For the first time, physicists have observed a quantum property that makes water so unique

    Researchers "saw" how water molecules move close to each other, "framing" the hydrogen bond

    He is about to end up run over, his mother saves him

    Water, the most common liquid, the one that makes us live, is also the most "strange" in the Universe. A research group from the SLAC National Accelerator Laboratory, Stanford University (USA) and Stockholm University (Sweden) has "seen" for the first time how water molecules move close to each other, managing to frame the fascinating mechanism of hydrogen bonds.





    Water is a molecule formed by two atoms of hydrogen and one of oxygen (H2O) and due to its particular structure it forms very strong molecule-molecule bonds, much stronger than other bonds between molecules of different types, called 'hydrogen bonds '. These atoms in fact "bridge" creating a dense network of molecules when water is in a liquid state. This mechanism, at a microscopic level, is due to the different electron density of oxygen and hydrogen.

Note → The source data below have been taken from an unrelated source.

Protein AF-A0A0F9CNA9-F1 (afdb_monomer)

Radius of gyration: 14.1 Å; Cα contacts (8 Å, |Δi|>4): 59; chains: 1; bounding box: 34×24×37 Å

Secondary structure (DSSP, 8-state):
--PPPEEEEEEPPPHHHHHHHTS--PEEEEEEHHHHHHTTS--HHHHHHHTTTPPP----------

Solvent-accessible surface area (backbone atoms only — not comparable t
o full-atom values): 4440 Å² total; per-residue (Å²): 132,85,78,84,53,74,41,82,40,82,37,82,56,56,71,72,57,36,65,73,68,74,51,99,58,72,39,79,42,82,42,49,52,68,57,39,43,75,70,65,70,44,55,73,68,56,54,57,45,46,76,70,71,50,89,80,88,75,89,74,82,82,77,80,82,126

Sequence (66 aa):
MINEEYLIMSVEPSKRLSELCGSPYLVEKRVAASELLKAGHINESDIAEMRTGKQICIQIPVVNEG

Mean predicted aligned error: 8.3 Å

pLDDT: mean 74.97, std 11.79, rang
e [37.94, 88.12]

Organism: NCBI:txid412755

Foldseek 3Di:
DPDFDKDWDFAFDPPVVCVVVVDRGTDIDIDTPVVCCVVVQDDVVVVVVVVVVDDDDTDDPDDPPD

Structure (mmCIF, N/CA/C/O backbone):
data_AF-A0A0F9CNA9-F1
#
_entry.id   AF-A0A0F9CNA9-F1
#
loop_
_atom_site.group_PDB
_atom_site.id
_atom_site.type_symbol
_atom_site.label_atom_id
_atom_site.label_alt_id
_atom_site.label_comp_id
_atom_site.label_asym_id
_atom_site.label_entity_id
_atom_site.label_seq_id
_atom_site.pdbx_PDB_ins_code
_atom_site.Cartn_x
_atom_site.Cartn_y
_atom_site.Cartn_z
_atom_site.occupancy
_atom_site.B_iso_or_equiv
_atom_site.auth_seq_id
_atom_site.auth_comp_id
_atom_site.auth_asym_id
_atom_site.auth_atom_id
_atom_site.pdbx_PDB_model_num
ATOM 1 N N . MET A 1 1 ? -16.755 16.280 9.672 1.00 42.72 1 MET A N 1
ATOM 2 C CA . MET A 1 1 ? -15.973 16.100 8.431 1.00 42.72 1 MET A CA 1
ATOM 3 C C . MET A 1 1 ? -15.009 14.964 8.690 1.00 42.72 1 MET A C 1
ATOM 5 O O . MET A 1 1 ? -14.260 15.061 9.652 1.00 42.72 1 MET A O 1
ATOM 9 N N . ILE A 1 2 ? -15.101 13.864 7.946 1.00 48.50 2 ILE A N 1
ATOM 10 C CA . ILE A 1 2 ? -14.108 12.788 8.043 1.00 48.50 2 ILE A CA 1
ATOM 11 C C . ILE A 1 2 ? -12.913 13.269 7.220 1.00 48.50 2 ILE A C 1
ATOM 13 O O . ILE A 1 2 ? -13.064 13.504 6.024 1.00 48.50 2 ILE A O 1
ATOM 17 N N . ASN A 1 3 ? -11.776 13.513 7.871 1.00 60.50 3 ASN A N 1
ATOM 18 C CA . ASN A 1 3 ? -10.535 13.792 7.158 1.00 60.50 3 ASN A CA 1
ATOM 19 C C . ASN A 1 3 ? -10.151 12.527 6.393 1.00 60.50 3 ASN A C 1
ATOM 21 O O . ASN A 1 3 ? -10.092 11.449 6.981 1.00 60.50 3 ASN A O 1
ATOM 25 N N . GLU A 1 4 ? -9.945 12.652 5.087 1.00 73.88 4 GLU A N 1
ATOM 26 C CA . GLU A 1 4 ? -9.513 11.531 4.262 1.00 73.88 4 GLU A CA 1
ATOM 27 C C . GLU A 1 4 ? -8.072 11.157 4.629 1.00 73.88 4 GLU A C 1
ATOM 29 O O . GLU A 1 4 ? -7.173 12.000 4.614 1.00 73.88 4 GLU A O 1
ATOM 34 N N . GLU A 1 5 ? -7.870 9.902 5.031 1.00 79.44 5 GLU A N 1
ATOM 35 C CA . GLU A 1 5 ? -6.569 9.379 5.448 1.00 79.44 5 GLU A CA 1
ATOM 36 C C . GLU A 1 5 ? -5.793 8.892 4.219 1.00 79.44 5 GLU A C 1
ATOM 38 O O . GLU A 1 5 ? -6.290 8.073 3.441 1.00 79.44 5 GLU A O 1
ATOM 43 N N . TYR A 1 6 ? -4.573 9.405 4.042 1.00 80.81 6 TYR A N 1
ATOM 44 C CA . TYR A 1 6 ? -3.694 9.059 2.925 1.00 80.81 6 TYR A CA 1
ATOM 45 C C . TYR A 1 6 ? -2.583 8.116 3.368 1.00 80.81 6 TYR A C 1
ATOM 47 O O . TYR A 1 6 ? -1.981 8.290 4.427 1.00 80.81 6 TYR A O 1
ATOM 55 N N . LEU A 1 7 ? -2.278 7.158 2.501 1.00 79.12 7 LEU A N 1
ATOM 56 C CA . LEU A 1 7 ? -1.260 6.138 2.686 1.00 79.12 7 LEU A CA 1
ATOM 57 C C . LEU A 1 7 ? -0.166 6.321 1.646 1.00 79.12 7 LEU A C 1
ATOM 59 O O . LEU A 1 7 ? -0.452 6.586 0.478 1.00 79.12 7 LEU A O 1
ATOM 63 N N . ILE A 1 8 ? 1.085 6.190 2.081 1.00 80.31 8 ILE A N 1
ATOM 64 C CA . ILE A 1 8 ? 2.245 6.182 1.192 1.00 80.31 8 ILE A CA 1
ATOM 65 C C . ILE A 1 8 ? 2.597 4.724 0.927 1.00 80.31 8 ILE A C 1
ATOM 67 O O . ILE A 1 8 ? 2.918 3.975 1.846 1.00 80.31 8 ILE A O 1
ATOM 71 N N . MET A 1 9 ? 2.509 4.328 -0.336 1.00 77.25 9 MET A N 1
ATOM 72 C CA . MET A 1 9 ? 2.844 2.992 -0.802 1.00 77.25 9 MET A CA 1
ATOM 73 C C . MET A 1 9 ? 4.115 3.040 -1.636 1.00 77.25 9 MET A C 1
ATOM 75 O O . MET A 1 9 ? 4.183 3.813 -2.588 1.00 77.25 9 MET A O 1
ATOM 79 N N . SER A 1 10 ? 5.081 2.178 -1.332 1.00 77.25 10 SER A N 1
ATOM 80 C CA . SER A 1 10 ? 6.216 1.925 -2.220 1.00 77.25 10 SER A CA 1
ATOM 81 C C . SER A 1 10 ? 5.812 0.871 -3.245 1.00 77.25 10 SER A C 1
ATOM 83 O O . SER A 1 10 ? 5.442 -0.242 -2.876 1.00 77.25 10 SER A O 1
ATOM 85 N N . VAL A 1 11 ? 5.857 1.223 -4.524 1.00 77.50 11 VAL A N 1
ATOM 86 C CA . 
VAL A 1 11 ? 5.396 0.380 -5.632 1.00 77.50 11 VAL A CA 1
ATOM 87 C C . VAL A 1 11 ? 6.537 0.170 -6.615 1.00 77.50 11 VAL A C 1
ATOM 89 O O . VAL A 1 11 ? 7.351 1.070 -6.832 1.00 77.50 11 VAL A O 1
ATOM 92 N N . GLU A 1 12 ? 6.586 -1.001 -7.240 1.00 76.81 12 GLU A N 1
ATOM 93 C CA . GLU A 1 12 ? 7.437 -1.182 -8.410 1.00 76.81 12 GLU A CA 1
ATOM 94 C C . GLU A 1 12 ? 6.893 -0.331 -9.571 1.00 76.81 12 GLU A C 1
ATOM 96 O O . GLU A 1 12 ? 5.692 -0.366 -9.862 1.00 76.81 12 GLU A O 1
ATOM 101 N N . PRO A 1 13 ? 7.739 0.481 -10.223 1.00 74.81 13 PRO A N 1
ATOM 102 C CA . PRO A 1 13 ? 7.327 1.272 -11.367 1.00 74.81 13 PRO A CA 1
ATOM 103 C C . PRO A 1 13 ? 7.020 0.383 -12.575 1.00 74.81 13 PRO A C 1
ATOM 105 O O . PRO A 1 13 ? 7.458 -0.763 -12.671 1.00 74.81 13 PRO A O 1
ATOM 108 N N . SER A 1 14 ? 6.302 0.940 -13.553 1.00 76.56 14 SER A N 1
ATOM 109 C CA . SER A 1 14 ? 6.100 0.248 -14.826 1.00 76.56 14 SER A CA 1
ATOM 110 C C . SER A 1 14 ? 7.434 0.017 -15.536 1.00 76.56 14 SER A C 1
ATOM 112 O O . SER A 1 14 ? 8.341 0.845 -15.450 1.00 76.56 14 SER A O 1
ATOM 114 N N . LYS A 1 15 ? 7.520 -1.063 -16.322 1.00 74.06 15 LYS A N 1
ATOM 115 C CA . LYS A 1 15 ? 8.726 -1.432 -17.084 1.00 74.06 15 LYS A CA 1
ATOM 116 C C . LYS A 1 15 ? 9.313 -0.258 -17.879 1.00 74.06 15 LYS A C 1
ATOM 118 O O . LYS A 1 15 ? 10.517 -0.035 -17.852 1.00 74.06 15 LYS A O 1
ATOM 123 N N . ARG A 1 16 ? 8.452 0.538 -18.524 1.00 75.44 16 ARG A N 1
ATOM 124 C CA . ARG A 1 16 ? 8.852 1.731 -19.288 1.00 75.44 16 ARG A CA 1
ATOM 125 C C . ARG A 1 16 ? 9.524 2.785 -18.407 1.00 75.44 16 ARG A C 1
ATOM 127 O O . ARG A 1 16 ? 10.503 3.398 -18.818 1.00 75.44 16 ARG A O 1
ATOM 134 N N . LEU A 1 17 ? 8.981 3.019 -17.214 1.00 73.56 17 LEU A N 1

    In fact, oxygen is the second most electronegative element of the periodic system, that is, it has a very high capacity to attract electrons to itself. On the contrary, hydrogen has a much lower "attractive force" and therefore a sort of "imbalance" is formed in the water molecule so that only one H2O, even if neutral, is a magnet with a positive pole (the hydrogen atoms ) and a negative one (the oxygen atom). In fact, technically it is said that water is one polar molecule. The network is therefore formed by the attractions positive part-negative part.

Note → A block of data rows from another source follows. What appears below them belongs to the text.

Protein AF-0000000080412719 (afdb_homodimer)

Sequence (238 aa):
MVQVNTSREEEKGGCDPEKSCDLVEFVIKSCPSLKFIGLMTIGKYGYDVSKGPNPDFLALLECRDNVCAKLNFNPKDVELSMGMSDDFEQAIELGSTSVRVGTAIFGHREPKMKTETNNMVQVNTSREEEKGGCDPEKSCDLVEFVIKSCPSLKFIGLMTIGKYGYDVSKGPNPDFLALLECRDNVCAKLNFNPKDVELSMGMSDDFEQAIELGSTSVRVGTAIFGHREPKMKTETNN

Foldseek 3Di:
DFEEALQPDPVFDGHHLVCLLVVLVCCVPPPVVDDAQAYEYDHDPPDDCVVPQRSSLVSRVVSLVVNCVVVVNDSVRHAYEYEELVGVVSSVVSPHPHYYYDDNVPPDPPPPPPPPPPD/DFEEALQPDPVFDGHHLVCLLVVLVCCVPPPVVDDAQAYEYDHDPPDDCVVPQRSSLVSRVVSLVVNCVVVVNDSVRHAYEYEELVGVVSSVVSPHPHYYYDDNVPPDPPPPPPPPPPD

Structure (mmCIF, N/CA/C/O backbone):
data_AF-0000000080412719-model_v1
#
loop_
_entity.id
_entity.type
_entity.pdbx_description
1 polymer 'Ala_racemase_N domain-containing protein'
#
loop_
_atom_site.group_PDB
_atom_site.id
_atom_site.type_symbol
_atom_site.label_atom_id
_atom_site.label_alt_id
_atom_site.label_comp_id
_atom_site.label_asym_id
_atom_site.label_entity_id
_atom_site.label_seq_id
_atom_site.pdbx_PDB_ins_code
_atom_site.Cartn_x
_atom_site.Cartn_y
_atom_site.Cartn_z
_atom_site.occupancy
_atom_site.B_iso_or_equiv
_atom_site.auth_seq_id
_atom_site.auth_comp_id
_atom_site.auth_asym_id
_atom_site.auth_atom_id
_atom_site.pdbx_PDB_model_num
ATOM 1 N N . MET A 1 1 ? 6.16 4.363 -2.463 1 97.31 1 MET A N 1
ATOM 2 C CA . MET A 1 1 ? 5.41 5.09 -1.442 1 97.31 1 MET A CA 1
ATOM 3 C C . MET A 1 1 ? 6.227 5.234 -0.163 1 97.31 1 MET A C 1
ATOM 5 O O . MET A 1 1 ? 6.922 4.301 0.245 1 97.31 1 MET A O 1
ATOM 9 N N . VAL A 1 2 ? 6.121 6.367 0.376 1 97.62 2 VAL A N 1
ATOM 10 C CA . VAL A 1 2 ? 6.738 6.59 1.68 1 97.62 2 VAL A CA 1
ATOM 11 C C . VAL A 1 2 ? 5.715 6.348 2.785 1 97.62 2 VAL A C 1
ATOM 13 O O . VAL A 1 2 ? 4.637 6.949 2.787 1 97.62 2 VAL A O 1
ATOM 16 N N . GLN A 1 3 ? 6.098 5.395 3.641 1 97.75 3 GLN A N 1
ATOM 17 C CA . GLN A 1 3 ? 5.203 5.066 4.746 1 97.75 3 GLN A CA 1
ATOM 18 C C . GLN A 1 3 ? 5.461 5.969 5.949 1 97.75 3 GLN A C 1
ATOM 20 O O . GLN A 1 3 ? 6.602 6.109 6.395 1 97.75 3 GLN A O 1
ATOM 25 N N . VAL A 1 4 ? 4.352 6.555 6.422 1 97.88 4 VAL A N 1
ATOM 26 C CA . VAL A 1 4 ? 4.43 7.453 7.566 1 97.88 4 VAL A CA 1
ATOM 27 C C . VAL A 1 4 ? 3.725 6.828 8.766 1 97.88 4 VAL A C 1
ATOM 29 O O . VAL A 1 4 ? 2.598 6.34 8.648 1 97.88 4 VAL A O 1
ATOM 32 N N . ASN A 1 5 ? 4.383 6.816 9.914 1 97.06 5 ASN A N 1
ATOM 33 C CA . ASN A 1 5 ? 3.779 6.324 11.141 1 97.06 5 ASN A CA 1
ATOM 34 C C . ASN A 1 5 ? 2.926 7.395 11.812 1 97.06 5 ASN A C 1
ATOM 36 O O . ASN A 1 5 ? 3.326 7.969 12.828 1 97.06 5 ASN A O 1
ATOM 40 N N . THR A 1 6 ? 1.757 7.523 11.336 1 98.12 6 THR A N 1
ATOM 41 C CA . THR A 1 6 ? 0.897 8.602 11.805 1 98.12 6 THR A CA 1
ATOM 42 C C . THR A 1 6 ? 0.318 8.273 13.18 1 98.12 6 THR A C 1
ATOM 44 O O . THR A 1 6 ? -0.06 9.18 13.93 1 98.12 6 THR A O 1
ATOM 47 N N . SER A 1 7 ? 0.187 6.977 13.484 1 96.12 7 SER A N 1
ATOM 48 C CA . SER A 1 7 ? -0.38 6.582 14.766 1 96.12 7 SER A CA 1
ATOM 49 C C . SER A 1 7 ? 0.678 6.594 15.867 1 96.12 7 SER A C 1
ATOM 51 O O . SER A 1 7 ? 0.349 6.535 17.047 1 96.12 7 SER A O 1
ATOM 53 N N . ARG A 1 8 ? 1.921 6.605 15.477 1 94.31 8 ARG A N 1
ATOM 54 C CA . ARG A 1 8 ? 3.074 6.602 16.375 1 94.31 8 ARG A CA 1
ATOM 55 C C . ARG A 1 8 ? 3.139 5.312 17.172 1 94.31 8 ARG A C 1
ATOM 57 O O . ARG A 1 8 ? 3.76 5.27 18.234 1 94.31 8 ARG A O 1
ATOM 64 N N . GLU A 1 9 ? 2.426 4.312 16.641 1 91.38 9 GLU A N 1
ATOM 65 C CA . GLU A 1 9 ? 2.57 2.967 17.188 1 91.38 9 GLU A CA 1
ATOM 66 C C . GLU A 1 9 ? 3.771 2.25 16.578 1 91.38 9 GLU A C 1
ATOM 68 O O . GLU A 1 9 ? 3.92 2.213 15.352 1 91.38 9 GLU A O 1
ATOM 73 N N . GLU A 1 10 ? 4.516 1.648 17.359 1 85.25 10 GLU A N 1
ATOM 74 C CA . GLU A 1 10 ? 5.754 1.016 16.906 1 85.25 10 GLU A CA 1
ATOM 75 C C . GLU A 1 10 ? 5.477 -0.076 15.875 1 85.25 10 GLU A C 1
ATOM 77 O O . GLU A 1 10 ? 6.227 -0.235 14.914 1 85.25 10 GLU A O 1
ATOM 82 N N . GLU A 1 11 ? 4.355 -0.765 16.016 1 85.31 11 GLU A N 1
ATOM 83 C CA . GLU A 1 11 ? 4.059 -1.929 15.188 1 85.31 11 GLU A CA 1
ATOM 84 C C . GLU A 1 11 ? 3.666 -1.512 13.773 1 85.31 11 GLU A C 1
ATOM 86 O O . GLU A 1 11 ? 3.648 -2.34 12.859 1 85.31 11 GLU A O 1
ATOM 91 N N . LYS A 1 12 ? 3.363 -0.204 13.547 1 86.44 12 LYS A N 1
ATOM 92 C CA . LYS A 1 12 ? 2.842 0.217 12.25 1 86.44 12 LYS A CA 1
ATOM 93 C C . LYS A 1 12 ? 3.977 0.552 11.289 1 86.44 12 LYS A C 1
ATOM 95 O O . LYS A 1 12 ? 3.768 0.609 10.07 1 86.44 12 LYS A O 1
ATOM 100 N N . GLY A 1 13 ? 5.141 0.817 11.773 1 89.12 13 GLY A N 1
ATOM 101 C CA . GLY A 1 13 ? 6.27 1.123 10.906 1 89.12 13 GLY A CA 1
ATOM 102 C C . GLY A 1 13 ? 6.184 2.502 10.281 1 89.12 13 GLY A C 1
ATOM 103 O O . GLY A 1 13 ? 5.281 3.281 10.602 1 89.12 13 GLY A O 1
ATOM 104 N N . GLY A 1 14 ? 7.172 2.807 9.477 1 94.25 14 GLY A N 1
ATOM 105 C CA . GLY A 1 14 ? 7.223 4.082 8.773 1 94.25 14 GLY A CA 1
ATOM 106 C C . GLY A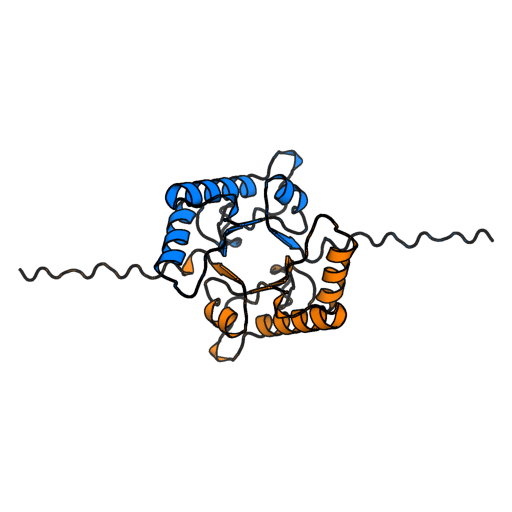 1 14 ? 8.031 5.133 9.516 1 94.25 14 GLY A C 1
ATOM 107 O O . GLY A 1 14 ? 8.508 4.891 10.625 1 94.25 14 GLY A O 1
ATOM 108 N N . CYS A 1 15 ? 8.141 6.23 8.883 1 95.19 15 CYS A N 1
ATOM 109 C CA . CYS A 1 15 ? 8.852 7.348 9.492 1 95.19 15 CYS A CA 1
ATOM 110 C C . CYS A 1 15 ? 7.902 8.211 10.32 1 95.19 15 CYS A C 1
ATOM 112 O O . CYS A 1 15 ? 6.684 8.125 10.164 1 95.19 15 CYS A O 1
ATOM 114 N N . ASP A 1 16 ? 8.5 8.977 11.18 1 95.44 16 ASP A N 1
ATOM 115 C CA . ASP A 1 16 ? 7.711 9.977 11.883 1 95.44 16 ASP A CA 1
ATOM 116 C C . ASP A 1 16 ? 7.145 11.016 10.914 1 95.44 16 ASP A C 1
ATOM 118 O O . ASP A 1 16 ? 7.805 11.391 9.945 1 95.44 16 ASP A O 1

    And - it seems incredible to say - but it is this structure that has it generated and ensure life on Earth. In fact, when the water becomes solid, therefore ice is formed, the molecules are much less free to move, but to keep the hydrogen bond a little "alive" they move away, causing the system to increase in volume.

    This is why ice floats on water, having a lower density, and this is why aquatic life has been able to develop and evolve. But the even more incredible thing is that this behavior is truly unique in its kind, because normally the solids are more "concentrated" and therefore denser (be careful, however, to put water bottles in the freezer, because this extraordinary behavior of water causes even explode the glass if the water inside freezes).



    Today researchers have "seen" all of this, which is actually a quantum phenomenon. In particular, they made the first direct observation of how the hydrogen atoms in water molecules pull and push neighboring ones when excited by laser light.

    For the first time, physicists have observed a quantum property that makes water so unique

    © Stanford University

    These findings reveal effects that could underlie key aspects of water's microscopic origin and could lead to a better understanding of how it helps proteins perform their functions in living organisms.

    Although it has already been speculated as this so-called nuclear quantum effect is at the center of many of the strange properties of water, this experiment marks the first time this has been observed directly - comments Anders Nilsson, co-author of the work - We now wonder if this quantum effect could be themissing link in theoretical models that describe the anomalous properties of water.

    Experimentally, the team created jets of liquid water 100 nanometers thick (about 1.000 times thinner than the width of a human hair) and vibrated the water molecules with infrared laser light. Then it blew up the molecules with short pulses of high-energy electrons.

    This generated high-resolution snapshots of the changing atomic structure of the molecules which, put together, created a film that tells how the network responded to light. The movie of life.


    The work was published in Nature.